■ Goal of the exercise:
Below are lines of data, and only some are wanted. Please repeat exactly those from the line that has "ATOM 2 C CA . MET A 1 1 ? -38.679" through the line that has "ATOM 10 C CA . SER".

■ Materials provided:

┄┄┄┄┄┄

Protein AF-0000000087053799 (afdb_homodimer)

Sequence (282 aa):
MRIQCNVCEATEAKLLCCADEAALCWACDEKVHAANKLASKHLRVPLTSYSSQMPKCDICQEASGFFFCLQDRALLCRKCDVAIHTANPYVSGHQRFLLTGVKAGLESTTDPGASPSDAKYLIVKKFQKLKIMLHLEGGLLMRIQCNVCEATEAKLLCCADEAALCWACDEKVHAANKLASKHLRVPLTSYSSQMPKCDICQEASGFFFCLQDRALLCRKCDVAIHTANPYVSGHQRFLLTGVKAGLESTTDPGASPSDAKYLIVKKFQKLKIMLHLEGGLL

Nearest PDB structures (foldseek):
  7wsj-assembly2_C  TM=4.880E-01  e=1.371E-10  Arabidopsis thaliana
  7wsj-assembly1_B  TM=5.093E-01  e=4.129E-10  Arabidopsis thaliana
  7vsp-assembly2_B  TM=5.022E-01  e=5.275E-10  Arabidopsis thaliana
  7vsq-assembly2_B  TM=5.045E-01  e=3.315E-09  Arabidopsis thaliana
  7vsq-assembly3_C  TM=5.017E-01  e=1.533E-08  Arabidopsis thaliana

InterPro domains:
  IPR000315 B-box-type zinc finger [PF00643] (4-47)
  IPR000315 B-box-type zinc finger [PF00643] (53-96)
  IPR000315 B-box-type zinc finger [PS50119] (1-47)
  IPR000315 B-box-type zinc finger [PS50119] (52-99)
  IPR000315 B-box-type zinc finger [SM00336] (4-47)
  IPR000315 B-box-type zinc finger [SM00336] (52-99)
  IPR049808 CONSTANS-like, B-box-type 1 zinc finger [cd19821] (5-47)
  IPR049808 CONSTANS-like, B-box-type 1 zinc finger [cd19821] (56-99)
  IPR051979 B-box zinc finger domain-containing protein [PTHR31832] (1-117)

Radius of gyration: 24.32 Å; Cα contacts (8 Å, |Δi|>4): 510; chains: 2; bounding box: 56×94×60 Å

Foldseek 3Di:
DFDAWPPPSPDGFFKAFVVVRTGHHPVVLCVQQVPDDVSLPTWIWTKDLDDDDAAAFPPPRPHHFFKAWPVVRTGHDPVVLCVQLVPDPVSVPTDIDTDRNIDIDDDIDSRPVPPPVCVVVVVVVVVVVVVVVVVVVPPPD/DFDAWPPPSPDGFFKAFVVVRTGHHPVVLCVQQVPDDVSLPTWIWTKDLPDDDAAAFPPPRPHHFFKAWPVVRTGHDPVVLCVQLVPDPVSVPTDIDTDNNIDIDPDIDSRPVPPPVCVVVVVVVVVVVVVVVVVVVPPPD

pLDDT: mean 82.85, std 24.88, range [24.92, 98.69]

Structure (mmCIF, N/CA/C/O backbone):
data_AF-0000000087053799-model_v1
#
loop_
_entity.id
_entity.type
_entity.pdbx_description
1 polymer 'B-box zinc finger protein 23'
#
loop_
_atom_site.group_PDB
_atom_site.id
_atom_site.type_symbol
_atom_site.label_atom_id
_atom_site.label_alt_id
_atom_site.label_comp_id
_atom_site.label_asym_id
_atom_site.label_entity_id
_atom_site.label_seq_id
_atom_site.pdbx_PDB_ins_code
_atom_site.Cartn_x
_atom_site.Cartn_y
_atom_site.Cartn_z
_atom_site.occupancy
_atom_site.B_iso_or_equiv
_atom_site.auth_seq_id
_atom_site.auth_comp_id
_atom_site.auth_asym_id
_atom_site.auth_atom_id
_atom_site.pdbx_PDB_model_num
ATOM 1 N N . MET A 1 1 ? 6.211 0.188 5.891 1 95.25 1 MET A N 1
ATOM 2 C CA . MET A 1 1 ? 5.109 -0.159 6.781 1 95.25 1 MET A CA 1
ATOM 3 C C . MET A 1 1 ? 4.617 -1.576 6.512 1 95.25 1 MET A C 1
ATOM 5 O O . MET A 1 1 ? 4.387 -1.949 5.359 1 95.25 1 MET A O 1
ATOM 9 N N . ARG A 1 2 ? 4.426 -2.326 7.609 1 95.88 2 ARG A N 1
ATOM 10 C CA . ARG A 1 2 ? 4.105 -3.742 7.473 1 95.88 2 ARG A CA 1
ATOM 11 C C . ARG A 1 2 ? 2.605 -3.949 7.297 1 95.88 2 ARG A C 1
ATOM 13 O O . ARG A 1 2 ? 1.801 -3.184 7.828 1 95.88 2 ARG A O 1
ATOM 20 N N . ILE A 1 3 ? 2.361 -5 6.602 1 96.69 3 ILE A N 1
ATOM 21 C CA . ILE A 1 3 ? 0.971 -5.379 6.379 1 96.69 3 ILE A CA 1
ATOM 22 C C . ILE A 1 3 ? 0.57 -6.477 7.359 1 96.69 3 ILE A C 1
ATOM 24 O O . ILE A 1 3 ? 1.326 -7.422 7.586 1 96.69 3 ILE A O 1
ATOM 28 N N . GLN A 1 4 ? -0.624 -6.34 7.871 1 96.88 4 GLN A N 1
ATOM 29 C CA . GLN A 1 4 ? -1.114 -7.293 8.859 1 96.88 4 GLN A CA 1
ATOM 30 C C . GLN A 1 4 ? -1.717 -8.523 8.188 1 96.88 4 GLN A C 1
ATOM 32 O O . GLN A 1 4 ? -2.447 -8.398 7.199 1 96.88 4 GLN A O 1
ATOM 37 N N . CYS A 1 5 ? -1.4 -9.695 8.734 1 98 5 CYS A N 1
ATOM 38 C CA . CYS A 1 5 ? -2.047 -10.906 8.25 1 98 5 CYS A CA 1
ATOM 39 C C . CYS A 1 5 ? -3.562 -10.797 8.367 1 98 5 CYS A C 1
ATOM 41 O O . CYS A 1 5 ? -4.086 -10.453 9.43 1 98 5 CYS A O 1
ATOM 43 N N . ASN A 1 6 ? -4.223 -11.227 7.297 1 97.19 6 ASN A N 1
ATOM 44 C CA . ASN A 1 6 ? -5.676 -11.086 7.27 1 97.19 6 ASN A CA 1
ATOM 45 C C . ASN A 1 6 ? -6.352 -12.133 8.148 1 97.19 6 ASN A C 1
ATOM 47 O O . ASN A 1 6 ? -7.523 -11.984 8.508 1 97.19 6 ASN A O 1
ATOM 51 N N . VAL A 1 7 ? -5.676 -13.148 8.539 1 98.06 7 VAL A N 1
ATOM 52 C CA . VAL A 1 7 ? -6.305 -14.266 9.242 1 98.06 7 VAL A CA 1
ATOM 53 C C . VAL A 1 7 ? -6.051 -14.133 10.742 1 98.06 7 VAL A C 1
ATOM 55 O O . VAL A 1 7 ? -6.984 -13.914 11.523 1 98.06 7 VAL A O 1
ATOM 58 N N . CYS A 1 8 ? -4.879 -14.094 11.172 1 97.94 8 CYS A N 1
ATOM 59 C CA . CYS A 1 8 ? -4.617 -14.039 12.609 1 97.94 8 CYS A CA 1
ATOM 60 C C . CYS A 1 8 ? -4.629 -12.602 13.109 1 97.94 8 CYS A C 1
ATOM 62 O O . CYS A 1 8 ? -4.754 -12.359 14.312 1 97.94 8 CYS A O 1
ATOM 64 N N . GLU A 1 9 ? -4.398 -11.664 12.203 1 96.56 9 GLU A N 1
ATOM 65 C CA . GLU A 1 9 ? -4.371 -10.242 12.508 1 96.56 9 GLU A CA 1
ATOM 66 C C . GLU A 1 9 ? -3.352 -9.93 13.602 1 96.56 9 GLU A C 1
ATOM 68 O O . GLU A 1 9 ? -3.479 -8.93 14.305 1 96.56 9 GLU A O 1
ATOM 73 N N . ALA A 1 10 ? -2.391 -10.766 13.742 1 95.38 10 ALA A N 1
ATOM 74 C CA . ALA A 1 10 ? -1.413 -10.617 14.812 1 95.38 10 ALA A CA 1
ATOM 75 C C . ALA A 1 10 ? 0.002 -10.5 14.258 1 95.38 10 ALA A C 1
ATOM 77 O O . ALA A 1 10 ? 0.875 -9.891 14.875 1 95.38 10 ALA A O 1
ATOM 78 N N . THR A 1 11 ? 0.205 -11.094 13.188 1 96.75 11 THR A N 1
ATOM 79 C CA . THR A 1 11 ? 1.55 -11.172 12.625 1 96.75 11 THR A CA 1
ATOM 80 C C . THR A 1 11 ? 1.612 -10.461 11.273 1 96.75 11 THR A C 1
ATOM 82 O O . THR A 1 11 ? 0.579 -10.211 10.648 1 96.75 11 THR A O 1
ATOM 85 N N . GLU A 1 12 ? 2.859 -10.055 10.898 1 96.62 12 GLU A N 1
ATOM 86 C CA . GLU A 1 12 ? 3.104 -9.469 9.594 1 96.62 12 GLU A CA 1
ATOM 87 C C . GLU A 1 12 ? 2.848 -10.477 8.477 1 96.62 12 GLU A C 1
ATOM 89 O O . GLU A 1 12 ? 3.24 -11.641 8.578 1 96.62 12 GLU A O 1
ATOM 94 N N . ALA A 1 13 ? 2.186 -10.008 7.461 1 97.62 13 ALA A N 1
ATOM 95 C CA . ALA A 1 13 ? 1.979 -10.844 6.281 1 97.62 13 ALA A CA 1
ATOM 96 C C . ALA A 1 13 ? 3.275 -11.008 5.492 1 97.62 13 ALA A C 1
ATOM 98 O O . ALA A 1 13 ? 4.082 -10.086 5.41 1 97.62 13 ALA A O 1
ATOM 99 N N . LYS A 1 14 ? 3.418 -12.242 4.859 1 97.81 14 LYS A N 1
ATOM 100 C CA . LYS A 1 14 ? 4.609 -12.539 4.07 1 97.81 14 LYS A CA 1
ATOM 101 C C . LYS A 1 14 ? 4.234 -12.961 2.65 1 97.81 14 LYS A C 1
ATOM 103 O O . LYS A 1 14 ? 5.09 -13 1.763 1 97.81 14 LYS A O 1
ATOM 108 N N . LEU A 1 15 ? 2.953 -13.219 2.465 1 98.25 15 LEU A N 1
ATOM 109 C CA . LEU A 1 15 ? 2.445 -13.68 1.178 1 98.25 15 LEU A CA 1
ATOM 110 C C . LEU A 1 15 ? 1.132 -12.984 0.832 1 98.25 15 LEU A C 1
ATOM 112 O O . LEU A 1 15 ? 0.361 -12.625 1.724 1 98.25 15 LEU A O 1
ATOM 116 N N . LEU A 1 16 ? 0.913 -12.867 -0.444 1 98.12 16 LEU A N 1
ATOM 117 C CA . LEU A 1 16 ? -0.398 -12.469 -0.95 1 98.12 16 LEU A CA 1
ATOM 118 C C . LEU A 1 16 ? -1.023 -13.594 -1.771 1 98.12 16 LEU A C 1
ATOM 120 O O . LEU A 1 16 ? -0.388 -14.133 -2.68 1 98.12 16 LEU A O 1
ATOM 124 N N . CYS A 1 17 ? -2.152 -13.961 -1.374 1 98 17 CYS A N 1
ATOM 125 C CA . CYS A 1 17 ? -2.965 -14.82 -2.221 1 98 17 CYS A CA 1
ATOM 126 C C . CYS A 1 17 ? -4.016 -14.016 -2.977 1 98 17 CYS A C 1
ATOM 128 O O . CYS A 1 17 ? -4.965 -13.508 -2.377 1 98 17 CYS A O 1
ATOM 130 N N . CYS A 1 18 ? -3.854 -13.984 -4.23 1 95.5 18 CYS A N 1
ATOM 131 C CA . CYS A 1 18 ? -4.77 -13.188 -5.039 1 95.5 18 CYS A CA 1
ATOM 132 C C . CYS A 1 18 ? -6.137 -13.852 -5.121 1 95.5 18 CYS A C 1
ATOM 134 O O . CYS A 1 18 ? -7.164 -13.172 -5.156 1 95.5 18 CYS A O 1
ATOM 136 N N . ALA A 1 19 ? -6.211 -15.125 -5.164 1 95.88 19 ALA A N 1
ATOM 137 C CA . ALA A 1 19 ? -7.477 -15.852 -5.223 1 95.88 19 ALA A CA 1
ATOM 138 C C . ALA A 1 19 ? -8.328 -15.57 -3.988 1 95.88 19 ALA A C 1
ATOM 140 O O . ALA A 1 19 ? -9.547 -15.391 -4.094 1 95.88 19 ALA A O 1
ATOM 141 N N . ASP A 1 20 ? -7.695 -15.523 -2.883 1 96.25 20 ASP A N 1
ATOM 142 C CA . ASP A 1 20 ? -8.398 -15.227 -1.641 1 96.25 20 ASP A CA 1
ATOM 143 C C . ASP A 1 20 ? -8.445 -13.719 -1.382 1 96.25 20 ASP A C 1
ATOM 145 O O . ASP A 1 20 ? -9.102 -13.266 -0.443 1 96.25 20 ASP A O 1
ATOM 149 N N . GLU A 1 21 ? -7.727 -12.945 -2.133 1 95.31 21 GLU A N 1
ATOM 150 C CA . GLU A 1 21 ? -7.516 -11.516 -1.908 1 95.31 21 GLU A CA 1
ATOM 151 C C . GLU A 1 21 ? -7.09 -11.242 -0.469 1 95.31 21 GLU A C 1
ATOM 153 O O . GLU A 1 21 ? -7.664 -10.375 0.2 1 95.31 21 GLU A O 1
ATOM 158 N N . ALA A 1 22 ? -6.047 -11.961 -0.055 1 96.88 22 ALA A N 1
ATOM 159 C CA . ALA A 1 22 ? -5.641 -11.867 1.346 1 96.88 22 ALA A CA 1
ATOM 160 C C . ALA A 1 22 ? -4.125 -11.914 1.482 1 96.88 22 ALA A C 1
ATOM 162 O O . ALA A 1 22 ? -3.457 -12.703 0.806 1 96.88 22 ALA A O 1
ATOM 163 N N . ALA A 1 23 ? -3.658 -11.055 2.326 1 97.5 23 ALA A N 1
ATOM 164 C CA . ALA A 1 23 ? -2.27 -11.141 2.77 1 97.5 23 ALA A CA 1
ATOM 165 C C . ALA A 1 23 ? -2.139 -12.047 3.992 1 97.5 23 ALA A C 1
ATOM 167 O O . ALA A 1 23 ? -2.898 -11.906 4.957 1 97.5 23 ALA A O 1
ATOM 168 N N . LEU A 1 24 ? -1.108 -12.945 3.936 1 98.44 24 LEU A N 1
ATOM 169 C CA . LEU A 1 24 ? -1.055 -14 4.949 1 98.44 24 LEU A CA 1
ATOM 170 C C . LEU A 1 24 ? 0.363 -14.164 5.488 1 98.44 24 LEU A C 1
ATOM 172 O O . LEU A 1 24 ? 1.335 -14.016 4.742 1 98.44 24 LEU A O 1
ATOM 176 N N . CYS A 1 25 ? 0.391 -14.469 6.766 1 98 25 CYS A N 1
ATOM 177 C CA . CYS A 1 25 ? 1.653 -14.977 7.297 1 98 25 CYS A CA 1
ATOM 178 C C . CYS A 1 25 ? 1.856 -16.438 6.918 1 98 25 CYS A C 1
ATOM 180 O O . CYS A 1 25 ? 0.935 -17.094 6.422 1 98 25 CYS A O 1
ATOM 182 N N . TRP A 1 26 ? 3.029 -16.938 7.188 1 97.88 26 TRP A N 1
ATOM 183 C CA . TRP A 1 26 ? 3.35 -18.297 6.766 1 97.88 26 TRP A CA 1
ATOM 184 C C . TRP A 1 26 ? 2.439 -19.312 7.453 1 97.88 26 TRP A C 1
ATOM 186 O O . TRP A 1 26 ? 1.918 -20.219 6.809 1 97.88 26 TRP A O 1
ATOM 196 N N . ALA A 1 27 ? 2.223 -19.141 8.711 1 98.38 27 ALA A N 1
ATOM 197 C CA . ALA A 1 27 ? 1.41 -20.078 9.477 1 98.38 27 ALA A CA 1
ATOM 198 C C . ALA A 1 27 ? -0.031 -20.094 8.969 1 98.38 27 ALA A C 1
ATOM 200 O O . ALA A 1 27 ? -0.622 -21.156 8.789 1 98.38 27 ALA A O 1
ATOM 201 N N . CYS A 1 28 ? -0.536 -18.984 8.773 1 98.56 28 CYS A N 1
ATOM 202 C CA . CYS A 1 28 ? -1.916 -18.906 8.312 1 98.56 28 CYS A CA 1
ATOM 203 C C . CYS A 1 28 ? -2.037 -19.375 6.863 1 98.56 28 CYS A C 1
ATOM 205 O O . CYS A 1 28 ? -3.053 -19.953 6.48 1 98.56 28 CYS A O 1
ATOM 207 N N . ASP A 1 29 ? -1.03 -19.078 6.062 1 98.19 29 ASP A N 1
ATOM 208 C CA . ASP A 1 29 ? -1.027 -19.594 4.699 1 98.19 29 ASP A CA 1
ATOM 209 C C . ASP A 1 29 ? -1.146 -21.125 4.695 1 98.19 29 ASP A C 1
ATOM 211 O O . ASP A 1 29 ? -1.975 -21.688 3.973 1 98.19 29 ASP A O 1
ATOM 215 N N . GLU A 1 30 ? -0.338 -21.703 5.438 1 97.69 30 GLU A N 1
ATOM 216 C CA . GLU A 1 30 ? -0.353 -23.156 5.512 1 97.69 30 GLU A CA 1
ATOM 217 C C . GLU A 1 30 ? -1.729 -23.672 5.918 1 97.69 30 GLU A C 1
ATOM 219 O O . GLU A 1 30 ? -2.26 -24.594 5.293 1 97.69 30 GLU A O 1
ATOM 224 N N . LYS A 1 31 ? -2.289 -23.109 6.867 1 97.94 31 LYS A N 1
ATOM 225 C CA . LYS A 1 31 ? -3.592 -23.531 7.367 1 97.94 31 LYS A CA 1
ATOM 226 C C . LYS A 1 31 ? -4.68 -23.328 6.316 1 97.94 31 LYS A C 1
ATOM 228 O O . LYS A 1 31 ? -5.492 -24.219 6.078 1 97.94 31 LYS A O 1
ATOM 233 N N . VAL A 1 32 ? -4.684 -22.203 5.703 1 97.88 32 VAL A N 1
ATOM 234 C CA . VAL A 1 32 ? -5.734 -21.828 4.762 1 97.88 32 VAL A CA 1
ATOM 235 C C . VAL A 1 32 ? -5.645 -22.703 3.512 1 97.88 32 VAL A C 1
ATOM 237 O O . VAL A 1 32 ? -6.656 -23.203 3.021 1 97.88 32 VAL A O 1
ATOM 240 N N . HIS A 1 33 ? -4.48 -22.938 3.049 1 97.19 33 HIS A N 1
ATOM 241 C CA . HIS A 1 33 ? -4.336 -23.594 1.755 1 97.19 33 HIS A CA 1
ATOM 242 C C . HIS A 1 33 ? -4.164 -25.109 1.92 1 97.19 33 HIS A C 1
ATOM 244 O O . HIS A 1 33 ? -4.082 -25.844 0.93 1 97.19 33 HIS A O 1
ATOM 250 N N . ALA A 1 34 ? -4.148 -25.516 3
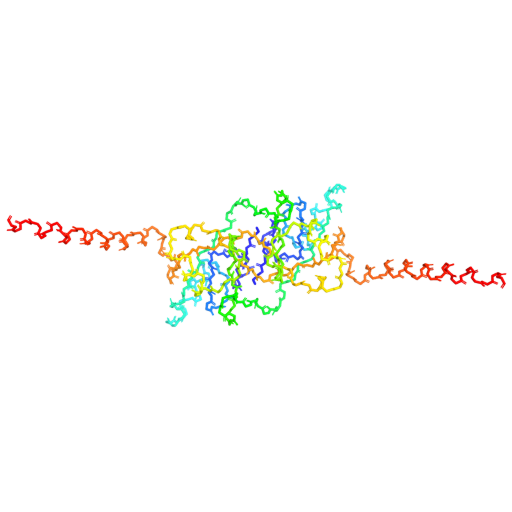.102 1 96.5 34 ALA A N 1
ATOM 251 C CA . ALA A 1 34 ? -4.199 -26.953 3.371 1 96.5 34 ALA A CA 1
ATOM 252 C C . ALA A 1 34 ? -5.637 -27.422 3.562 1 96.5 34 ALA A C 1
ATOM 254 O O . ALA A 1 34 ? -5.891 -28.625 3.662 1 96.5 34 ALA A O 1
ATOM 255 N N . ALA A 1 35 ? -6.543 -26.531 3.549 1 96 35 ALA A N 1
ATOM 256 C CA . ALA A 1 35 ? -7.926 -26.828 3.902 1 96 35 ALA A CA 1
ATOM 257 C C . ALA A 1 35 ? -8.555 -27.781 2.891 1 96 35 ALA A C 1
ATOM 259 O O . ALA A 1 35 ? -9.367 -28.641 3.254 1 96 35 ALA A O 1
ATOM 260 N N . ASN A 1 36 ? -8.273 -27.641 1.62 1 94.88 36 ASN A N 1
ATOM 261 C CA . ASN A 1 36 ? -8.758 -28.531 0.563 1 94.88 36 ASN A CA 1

┄┄┄┄┄┄

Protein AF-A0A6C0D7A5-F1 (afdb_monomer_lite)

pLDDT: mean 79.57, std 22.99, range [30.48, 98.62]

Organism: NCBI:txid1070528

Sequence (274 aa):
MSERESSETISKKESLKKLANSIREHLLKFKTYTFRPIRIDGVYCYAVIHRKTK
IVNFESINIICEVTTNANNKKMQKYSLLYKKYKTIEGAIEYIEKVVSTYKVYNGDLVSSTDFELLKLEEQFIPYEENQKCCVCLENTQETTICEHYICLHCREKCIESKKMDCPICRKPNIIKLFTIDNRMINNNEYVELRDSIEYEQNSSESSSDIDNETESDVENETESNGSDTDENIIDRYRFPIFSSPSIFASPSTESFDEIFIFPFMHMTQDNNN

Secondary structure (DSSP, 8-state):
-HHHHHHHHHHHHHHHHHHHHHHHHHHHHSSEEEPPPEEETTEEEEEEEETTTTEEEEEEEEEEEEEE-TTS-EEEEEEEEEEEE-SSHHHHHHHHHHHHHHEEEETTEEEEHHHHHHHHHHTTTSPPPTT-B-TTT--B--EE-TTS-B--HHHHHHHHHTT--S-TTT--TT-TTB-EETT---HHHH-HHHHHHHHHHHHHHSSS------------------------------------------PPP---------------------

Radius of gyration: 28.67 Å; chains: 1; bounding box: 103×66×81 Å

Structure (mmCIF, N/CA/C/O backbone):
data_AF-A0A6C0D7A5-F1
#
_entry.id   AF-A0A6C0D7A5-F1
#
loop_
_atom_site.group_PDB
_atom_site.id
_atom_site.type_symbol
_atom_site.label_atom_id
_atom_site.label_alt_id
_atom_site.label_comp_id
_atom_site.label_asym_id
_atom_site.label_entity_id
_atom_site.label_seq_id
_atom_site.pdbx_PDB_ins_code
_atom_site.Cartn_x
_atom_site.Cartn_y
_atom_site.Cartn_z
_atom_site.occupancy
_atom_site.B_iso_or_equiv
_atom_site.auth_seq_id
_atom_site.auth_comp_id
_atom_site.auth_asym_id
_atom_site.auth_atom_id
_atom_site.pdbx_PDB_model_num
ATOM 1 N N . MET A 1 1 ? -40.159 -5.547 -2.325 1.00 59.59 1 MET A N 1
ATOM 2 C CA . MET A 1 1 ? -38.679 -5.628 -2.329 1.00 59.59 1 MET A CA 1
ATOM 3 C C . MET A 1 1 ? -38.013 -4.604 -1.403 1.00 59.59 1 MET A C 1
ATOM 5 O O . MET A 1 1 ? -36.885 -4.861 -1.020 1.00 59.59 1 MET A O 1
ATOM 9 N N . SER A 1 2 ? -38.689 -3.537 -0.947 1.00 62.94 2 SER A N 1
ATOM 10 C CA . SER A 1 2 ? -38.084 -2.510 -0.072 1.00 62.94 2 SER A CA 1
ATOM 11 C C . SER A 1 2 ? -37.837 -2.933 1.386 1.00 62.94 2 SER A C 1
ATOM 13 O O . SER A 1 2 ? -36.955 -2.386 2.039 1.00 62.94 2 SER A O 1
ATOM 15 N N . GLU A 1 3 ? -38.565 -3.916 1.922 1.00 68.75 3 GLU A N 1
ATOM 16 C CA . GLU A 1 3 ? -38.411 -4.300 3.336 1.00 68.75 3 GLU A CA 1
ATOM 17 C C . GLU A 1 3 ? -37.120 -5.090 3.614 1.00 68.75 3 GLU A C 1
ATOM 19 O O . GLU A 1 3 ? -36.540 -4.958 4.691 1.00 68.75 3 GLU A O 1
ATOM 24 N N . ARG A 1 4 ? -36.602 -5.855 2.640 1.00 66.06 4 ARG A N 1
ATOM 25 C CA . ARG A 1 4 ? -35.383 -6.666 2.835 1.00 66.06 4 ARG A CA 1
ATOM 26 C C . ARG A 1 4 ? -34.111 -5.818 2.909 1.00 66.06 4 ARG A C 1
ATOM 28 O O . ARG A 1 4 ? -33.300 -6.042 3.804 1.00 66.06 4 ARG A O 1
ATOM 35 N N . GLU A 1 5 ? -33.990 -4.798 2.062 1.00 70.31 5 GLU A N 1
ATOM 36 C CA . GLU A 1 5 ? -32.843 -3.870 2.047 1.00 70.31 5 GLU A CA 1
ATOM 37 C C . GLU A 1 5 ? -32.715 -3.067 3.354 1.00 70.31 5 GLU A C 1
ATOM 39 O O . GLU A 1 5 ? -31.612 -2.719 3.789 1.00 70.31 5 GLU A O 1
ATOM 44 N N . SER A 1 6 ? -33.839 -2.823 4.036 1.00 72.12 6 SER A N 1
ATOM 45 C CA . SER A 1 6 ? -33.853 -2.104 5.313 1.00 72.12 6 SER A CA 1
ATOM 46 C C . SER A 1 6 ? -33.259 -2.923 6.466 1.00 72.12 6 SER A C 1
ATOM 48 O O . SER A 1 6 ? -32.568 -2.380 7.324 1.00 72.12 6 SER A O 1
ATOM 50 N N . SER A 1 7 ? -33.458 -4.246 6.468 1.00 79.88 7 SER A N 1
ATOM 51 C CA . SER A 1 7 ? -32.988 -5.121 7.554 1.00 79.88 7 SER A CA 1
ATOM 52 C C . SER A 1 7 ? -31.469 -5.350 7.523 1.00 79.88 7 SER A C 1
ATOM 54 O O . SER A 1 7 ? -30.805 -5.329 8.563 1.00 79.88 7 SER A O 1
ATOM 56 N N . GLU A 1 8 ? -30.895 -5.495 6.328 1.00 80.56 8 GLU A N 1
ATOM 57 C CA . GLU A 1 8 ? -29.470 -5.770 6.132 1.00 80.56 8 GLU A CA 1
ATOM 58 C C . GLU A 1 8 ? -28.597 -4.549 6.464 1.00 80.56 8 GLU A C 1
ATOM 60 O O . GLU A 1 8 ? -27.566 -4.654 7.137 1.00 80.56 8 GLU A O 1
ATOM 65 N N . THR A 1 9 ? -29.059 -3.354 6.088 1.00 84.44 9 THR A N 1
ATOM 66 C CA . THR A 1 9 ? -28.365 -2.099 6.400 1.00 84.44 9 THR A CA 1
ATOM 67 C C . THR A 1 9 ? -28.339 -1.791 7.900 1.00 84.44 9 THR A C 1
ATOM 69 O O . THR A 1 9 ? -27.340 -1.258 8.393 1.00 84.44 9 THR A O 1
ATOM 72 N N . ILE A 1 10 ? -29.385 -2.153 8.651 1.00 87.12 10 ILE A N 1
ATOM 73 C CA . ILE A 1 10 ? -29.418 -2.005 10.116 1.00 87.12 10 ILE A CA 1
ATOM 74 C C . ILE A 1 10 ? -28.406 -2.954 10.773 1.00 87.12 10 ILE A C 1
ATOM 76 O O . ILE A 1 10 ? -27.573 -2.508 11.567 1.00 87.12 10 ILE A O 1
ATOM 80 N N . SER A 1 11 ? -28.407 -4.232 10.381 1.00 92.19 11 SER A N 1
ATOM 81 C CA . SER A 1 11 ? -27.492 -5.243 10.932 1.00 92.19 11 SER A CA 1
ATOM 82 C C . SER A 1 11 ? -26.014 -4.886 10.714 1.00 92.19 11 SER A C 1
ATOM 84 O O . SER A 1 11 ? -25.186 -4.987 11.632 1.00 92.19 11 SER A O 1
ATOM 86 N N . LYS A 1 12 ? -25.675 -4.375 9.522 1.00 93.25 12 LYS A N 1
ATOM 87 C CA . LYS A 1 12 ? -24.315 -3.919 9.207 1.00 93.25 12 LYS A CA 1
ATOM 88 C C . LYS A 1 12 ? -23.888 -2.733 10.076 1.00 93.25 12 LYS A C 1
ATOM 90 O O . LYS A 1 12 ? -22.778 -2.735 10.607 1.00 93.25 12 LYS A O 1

┄┄┄┄┄┄

■ Solution to this exercise:
ATOM 2 C CA . MET A 1 1 ? -38.679 -5.628 -2.329 1.00 59.59 1 MET A CA 1
ATOM 3 C C . MET A 1 1 ? -38.013 -4.604 -1.403 1.00 59.59 1 MET A C 1
ATOM 5 O O . MET A 1 1 ? -36.885 -4.861 -1.020 1.00 59.59 1 MET A O 1
ATOM 9 N N . SER A 1 2 ? -38.689 -3.537 -0.947 1.00 62.94 2 SER A N 1
ATOM 10 C CA . SER A 1 2 ? -38.084 -2.510 -0.072 1.00 62.94 2 SER A CA 1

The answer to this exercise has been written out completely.